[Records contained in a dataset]
=== Begin Enclosure ===
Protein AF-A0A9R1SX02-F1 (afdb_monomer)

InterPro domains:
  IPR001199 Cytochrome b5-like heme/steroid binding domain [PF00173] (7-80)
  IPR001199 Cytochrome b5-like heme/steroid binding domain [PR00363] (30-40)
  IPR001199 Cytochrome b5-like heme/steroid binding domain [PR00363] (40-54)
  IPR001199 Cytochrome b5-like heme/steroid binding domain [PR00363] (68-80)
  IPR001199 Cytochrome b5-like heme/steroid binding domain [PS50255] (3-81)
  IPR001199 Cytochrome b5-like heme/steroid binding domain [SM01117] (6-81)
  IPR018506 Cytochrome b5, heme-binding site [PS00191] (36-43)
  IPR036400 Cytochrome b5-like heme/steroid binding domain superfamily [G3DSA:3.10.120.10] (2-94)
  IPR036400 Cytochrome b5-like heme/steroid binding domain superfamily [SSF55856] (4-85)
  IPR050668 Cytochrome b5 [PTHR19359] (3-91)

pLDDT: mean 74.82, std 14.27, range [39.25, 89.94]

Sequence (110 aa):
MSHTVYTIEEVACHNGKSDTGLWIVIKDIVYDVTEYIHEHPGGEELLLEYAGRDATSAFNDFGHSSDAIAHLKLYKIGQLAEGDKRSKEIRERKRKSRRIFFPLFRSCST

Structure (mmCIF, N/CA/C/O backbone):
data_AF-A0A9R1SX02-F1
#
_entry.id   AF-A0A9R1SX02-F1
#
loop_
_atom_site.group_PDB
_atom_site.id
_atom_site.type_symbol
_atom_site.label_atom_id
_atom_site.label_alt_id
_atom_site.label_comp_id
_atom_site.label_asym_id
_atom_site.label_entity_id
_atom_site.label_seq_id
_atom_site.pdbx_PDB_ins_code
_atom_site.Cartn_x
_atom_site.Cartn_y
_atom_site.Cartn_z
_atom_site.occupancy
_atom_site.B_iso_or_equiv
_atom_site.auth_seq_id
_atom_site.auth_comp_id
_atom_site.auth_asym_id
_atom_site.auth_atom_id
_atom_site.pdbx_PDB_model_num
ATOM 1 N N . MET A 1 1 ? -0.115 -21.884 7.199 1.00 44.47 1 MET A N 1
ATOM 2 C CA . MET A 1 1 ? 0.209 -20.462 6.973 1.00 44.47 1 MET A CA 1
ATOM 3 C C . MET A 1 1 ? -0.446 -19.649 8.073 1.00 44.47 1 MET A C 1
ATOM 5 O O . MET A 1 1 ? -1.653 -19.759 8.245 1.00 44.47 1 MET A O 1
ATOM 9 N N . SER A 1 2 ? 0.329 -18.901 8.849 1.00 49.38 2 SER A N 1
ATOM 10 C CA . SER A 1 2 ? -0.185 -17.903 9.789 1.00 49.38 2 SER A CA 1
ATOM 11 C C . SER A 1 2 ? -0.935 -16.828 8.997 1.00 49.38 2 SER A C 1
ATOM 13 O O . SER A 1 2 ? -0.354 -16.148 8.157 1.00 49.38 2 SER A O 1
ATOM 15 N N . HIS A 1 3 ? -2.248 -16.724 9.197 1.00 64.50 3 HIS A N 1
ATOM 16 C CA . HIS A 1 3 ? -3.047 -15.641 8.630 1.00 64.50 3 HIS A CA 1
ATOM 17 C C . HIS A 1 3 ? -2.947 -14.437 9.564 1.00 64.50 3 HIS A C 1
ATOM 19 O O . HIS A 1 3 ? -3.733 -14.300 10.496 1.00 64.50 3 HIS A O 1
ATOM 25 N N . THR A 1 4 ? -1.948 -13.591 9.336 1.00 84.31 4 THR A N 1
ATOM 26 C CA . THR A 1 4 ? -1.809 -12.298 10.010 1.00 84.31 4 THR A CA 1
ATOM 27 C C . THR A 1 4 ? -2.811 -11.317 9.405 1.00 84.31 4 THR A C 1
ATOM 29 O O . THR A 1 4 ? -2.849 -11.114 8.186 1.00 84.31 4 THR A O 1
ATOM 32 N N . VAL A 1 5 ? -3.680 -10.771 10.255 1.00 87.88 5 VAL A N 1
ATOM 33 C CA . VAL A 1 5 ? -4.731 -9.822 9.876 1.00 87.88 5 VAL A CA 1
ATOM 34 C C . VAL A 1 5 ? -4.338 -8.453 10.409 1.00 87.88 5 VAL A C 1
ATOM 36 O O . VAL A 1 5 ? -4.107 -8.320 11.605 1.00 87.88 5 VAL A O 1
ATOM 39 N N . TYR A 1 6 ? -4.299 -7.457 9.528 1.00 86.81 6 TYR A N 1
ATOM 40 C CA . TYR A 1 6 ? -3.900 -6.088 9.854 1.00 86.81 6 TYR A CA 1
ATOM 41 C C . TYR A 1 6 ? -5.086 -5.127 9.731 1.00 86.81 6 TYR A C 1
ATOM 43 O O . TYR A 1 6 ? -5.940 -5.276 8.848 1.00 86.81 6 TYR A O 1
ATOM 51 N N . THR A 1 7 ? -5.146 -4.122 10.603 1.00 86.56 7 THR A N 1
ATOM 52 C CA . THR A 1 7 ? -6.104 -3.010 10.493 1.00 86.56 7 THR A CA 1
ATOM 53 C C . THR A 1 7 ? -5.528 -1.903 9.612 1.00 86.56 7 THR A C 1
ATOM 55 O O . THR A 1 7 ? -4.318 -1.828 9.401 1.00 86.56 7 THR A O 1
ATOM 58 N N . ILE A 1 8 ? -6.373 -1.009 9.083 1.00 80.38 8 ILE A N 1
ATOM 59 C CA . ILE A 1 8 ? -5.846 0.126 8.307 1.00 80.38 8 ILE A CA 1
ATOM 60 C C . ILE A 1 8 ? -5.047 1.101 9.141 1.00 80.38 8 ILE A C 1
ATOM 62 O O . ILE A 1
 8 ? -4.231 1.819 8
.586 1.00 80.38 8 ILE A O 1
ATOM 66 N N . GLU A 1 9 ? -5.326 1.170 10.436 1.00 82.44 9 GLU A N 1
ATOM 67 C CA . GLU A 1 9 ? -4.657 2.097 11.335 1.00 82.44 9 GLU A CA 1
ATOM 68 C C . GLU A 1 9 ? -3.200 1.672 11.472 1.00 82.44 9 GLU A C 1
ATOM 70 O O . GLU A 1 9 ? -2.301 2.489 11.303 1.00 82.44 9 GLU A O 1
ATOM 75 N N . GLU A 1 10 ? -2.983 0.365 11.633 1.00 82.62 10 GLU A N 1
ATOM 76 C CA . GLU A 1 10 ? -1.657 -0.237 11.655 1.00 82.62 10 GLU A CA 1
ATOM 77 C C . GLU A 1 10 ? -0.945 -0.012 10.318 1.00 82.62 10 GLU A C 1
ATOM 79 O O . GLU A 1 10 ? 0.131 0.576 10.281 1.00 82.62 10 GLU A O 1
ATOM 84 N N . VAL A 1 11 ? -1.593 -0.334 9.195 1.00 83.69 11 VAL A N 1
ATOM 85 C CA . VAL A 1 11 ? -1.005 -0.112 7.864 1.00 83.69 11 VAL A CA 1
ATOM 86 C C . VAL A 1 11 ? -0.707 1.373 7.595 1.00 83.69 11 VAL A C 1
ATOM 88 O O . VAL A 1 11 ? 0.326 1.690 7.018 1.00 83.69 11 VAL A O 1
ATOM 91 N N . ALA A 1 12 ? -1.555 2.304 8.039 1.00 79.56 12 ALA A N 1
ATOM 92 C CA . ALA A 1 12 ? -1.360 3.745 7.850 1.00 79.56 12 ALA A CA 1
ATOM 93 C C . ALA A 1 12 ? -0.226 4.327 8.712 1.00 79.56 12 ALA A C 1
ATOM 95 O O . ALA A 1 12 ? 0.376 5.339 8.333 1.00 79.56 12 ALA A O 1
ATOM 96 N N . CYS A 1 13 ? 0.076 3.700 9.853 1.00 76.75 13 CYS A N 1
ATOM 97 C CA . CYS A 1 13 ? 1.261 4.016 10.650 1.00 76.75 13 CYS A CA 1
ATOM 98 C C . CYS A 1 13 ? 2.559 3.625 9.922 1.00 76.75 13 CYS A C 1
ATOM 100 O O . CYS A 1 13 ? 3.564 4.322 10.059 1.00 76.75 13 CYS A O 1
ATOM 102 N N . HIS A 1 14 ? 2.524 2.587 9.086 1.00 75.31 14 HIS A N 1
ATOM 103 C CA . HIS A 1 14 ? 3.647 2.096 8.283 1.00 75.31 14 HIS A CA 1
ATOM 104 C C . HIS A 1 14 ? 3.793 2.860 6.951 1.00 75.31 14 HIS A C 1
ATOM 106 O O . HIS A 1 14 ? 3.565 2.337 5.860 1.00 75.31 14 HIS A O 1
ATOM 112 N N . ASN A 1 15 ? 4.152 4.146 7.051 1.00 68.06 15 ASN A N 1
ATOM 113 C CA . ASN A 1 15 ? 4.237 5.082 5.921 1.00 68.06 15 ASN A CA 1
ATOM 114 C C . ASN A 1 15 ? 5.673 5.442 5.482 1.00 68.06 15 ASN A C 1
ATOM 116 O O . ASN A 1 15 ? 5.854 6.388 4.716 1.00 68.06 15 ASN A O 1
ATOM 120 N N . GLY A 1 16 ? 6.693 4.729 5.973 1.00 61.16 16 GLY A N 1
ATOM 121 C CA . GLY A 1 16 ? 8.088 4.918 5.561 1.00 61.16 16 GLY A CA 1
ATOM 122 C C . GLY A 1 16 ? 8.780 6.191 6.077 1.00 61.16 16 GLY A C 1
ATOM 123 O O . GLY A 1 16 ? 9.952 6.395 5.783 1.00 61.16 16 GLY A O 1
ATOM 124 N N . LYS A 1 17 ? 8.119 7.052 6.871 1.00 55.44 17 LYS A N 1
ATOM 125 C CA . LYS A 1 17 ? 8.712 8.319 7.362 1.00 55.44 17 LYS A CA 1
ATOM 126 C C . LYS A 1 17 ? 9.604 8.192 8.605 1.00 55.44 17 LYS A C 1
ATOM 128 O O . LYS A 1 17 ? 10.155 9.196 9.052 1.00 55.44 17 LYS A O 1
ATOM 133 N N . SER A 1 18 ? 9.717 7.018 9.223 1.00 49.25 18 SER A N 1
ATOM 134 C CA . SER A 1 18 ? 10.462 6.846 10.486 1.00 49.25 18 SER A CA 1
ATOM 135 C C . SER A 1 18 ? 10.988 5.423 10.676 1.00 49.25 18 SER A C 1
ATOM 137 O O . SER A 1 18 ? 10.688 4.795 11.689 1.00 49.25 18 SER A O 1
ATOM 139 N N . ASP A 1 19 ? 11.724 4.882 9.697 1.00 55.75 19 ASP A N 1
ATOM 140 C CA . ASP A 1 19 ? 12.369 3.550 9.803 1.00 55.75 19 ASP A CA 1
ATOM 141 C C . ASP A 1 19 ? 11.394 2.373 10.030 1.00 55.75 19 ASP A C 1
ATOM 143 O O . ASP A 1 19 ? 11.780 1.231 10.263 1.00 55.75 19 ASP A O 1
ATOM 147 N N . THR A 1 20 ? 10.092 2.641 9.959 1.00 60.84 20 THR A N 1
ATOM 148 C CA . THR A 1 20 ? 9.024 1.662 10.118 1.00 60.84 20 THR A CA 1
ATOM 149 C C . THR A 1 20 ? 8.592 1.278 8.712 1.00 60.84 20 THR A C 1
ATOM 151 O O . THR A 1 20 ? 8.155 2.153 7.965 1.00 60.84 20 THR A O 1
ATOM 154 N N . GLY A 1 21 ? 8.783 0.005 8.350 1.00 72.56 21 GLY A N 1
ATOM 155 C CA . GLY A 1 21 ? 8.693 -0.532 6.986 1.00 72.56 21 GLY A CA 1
=== End Enclosure ===
=== Begin Enclosure ===
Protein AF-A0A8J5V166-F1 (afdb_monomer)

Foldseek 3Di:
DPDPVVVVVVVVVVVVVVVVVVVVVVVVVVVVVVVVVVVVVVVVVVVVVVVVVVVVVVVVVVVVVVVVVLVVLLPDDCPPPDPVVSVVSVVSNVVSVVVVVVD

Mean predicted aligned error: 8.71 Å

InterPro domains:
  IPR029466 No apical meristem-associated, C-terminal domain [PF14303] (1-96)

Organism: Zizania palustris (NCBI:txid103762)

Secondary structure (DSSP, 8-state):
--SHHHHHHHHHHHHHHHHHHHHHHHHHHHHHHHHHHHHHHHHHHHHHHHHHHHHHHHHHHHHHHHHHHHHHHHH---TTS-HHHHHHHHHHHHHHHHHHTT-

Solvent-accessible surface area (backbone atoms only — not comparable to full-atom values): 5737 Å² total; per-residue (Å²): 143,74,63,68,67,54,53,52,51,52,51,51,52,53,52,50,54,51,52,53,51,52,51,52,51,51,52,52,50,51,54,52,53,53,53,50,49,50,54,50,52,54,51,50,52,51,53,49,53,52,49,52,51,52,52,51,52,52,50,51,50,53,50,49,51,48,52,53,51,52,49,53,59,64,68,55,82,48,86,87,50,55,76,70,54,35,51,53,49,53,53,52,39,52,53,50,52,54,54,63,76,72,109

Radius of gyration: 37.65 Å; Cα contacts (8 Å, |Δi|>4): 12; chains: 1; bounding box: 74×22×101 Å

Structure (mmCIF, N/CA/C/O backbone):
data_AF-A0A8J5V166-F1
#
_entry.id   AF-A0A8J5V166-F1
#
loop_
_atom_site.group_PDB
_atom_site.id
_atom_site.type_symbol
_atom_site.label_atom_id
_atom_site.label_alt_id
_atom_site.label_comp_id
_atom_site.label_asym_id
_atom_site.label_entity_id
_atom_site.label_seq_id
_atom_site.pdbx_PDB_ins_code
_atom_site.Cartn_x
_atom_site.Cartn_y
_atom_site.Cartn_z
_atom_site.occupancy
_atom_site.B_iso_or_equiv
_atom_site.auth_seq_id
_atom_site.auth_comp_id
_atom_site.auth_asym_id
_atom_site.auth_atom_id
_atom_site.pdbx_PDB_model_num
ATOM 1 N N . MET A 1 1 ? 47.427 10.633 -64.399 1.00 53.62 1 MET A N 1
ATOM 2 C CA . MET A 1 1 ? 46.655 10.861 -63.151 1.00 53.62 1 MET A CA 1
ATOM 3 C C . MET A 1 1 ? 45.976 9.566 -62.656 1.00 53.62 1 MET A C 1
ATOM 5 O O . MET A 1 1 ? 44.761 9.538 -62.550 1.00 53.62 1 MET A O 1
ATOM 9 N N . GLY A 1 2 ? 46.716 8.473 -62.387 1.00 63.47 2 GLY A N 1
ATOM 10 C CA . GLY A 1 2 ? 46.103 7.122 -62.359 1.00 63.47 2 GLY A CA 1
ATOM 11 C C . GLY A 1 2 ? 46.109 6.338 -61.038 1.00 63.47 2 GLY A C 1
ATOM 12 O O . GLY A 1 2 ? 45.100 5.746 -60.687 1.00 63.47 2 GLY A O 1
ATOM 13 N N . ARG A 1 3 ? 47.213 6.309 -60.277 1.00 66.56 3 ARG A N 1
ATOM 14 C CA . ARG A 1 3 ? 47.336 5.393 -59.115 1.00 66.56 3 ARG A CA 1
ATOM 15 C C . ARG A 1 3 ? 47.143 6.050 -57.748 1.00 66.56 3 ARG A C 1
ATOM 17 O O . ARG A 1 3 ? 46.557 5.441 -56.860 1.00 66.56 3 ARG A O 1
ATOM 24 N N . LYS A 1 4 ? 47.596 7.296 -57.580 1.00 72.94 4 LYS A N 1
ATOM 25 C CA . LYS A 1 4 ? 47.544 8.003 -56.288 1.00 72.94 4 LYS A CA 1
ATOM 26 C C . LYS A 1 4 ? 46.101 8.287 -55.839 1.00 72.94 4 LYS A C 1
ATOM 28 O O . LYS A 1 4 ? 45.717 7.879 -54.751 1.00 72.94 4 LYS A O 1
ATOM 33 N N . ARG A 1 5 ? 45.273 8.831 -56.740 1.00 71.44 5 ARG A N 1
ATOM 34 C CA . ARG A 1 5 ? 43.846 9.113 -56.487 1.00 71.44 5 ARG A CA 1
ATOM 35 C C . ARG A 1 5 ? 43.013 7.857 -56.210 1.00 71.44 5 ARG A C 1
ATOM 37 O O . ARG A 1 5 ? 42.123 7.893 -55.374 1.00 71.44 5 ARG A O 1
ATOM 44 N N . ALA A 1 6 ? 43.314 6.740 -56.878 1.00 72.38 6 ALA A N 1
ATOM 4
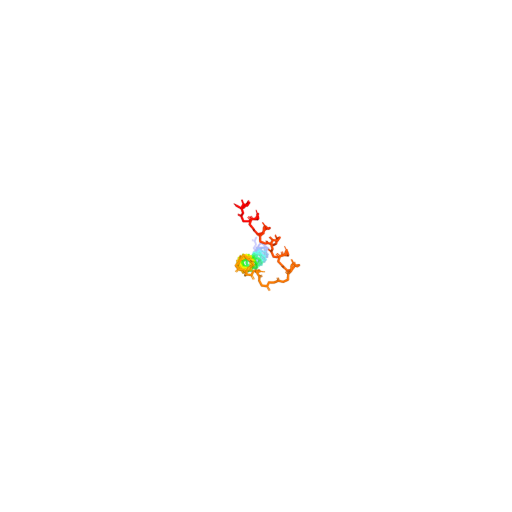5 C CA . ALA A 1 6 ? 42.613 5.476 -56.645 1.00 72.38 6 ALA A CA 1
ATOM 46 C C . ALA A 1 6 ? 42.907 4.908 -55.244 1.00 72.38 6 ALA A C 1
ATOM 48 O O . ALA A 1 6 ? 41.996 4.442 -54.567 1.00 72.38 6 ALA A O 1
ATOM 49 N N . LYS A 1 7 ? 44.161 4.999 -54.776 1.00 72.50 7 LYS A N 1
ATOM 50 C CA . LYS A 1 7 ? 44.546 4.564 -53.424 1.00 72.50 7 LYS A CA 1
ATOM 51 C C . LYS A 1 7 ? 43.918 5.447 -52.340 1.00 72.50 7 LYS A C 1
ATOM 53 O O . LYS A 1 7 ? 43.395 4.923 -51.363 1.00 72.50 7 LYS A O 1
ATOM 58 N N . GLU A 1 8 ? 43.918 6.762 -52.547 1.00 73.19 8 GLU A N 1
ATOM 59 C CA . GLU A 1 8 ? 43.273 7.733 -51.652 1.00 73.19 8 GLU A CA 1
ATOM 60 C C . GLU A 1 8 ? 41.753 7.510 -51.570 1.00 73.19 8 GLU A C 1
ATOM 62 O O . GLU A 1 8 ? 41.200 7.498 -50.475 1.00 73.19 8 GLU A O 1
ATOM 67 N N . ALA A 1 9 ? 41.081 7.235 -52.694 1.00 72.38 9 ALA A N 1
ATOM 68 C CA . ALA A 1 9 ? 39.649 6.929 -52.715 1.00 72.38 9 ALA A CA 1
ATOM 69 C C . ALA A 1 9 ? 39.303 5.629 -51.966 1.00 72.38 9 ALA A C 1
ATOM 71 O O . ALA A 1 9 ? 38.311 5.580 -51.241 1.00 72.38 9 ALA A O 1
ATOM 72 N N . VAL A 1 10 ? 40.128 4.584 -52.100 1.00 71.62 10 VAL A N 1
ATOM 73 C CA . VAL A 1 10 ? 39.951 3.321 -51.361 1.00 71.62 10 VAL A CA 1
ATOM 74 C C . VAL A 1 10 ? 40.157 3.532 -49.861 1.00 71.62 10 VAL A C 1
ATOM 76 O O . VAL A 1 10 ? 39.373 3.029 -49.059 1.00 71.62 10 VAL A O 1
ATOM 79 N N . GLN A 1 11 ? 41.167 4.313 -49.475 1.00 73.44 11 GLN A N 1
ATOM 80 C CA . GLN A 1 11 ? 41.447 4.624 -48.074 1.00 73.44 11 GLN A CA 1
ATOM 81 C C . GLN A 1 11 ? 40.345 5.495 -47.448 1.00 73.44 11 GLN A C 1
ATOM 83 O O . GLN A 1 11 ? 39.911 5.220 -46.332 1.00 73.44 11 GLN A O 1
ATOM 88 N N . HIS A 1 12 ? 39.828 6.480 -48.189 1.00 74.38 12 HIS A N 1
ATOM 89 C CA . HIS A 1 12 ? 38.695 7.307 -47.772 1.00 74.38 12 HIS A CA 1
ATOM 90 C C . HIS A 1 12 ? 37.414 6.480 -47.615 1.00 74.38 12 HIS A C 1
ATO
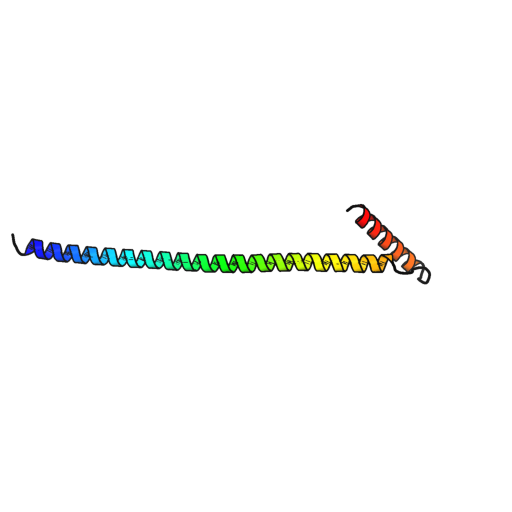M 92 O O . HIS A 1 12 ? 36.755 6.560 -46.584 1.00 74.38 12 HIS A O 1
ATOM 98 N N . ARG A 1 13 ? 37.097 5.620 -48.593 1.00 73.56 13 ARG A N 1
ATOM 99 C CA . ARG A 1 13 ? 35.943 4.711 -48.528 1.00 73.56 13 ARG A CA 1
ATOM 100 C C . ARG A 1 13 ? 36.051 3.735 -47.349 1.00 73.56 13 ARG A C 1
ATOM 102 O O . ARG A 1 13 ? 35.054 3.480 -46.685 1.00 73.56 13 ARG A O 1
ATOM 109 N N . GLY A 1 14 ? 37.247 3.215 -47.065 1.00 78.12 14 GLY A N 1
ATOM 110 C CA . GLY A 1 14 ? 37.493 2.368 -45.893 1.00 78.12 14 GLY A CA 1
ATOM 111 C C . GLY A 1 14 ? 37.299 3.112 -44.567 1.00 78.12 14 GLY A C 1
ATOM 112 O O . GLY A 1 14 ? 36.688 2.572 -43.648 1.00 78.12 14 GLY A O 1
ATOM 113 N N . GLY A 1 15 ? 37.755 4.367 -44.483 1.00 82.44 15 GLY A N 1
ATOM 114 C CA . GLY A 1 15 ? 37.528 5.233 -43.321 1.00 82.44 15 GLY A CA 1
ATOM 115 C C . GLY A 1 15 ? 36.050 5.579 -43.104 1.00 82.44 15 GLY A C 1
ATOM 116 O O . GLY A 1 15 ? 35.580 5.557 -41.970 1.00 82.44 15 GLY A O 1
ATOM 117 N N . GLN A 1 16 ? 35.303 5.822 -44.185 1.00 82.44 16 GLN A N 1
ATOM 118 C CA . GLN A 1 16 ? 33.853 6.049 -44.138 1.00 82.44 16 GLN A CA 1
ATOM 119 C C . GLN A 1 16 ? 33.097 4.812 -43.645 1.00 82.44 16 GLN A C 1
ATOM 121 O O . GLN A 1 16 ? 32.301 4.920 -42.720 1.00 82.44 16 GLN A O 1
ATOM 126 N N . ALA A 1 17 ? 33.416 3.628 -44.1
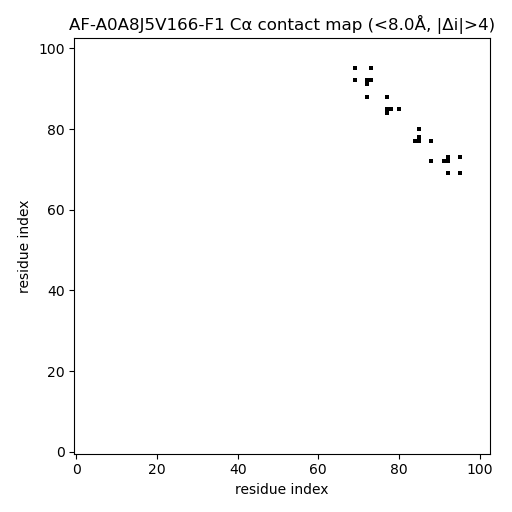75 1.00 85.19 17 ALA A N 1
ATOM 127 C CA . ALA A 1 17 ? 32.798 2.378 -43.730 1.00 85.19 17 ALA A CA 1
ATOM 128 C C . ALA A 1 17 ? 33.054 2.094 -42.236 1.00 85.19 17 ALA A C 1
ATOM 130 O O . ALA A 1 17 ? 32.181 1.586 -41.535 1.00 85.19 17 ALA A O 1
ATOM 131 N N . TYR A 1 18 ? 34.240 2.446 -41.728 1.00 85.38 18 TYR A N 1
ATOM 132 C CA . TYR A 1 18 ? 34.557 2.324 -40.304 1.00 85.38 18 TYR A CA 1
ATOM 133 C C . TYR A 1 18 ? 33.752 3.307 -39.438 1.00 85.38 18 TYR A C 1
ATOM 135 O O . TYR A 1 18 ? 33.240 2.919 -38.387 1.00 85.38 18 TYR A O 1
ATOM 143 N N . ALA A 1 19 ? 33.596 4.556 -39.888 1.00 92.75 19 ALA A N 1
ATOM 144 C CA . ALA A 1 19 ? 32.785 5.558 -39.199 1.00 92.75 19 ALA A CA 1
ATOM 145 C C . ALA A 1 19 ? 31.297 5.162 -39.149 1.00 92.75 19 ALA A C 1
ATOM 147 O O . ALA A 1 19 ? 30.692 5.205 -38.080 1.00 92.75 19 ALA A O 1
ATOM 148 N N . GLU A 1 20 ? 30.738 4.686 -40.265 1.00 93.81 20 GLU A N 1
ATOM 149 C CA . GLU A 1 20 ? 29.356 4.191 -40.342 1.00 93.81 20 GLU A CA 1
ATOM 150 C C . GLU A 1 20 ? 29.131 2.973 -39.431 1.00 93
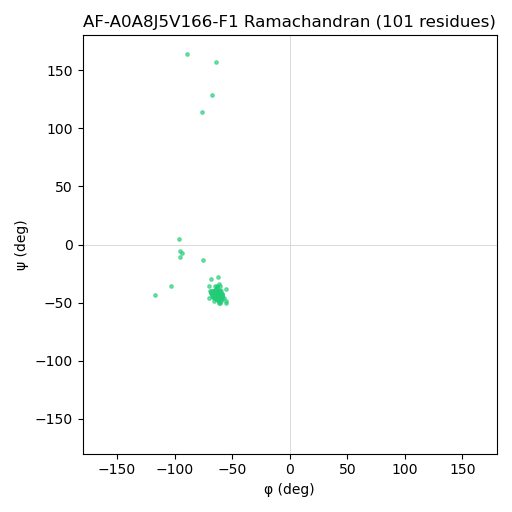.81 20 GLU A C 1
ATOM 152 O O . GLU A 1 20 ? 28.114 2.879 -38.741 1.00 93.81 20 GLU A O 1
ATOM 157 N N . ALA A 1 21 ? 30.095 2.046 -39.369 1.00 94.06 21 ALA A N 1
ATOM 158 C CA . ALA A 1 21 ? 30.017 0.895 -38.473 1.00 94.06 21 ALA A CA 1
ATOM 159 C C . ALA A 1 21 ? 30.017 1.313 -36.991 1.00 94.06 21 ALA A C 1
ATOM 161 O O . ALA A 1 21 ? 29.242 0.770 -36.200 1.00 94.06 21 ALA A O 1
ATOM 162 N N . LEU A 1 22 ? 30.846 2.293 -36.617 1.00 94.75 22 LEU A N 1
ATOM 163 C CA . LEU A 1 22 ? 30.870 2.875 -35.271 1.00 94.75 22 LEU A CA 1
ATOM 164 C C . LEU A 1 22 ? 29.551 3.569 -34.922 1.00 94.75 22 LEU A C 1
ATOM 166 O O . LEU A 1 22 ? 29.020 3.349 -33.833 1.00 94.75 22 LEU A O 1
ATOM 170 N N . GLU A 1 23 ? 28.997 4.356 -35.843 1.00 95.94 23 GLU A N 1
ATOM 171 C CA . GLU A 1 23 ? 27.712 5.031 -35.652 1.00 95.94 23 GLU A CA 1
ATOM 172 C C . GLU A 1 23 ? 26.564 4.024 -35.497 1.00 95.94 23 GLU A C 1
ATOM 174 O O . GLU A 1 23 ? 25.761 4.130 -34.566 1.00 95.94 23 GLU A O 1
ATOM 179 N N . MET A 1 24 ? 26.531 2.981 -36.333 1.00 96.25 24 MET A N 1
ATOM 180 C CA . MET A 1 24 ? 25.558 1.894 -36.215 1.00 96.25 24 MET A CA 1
=== End Enclosure ===
**Your assignment**
Work from the entries above. Set down exactly and only the lines from the line with "ATOM 69 C C" to the line with "ATOM 111 C C", both included, and leave the pictures out.

**The completed task**
ATOM 69 C C . ALA A 1 9 ? 39.303 5.629 -51.966 1.00 72.38 9 ALA A C 1
ATOM 71 O O . ALA A 1 9 ? 38.311 5.580 -51.241 1.00 72.38 9 ALA A O 1
ATOM 72 N N . VAL A 1 10 ? 40.128 4.584 -52.100 1.00 71.62 10 VAL A N 1
ATOM 73 C CA . VAL A 1 10 ? 39.951 3.321 -51.361 1.00 71.62 10 VAL A CA 1
ATOM 74 C C . VAL A 1 10 ? 40.157 3.532 -49.861 1.00 71.62 10 VAL A C 1
ATOM 76 O O . VAL A 1 10 ? 39.373 3.029 -49.059 1.00 71.62 10 VAL A O 1
ATOM 79 N N . GLN A 1 11 ? 41.167 4.313 -49.475 1.00 73.44 11 GLN A N 1
ATOM 80 C CA . GLN A 1 11 ? 41.447 4.624 -48.074 1.00 73.44 11 GLN A CA 1
ATOM 81 C C . GLN A 1 11 ? 40.345 5.495 -47.448 1.00 73.44 11 GLN A C 1
ATOM 83 O O . GLN A 1 11 ? 39.911 5.220 -46.332 1.00 73.44 11 GLN A O 1
ATOM 88 N N . HIS A 1 12 ? 39.828 6.480 -48.189 1.00 74.38 12 HIS A N 1
ATOM 89 C CA . HIS A 1 12 ? 38.695 7.307 -47.772 1.00 74.38 12 HIS A CA 1
ATOM 90 C C . HIS A 1 12 ? 37.414 6.480 -47.615 1.00 74.38 12 HIS A C 1
ATO
M 92 O O . HIS A 1 12 ? 36.755 6.560 -46.584 1.00 74.38 12 HIS A O 1
ATOM 98 N N . ARG A 1 13 ? 37.097 5.620 -48.593 1.00 73.56 13 ARG A N 1
ATOM 99 C CA . ARG A 1 13 ? 35.943 4.711 -48.528 1.00 73.56 13 ARG A CA 1
ATOM 100 C C . ARG A 1 13 ? 36.051 3.735 -47.349 1.00 73.56 13 ARG A C 1
ATOM 102 O O . ARG A 1 13 ? 35.054 3.480 -46.685 1.00 73.56 13 ARG A O 1
ATOM 109 N N . GLY A 1 14 ? 37.247 3.215 -47.065 1.00 78.12 14 GLY A N 1
ATOM 110 C CA . GLY A 1 14 ? 37.493 2.368 -45.893 1.00 78.12 14 GLY A CA 1
ATOM 111 C C . GLY A 1 14 ? 37.299 3.112 -44.567 1.00 78.12 14 GLY A C 1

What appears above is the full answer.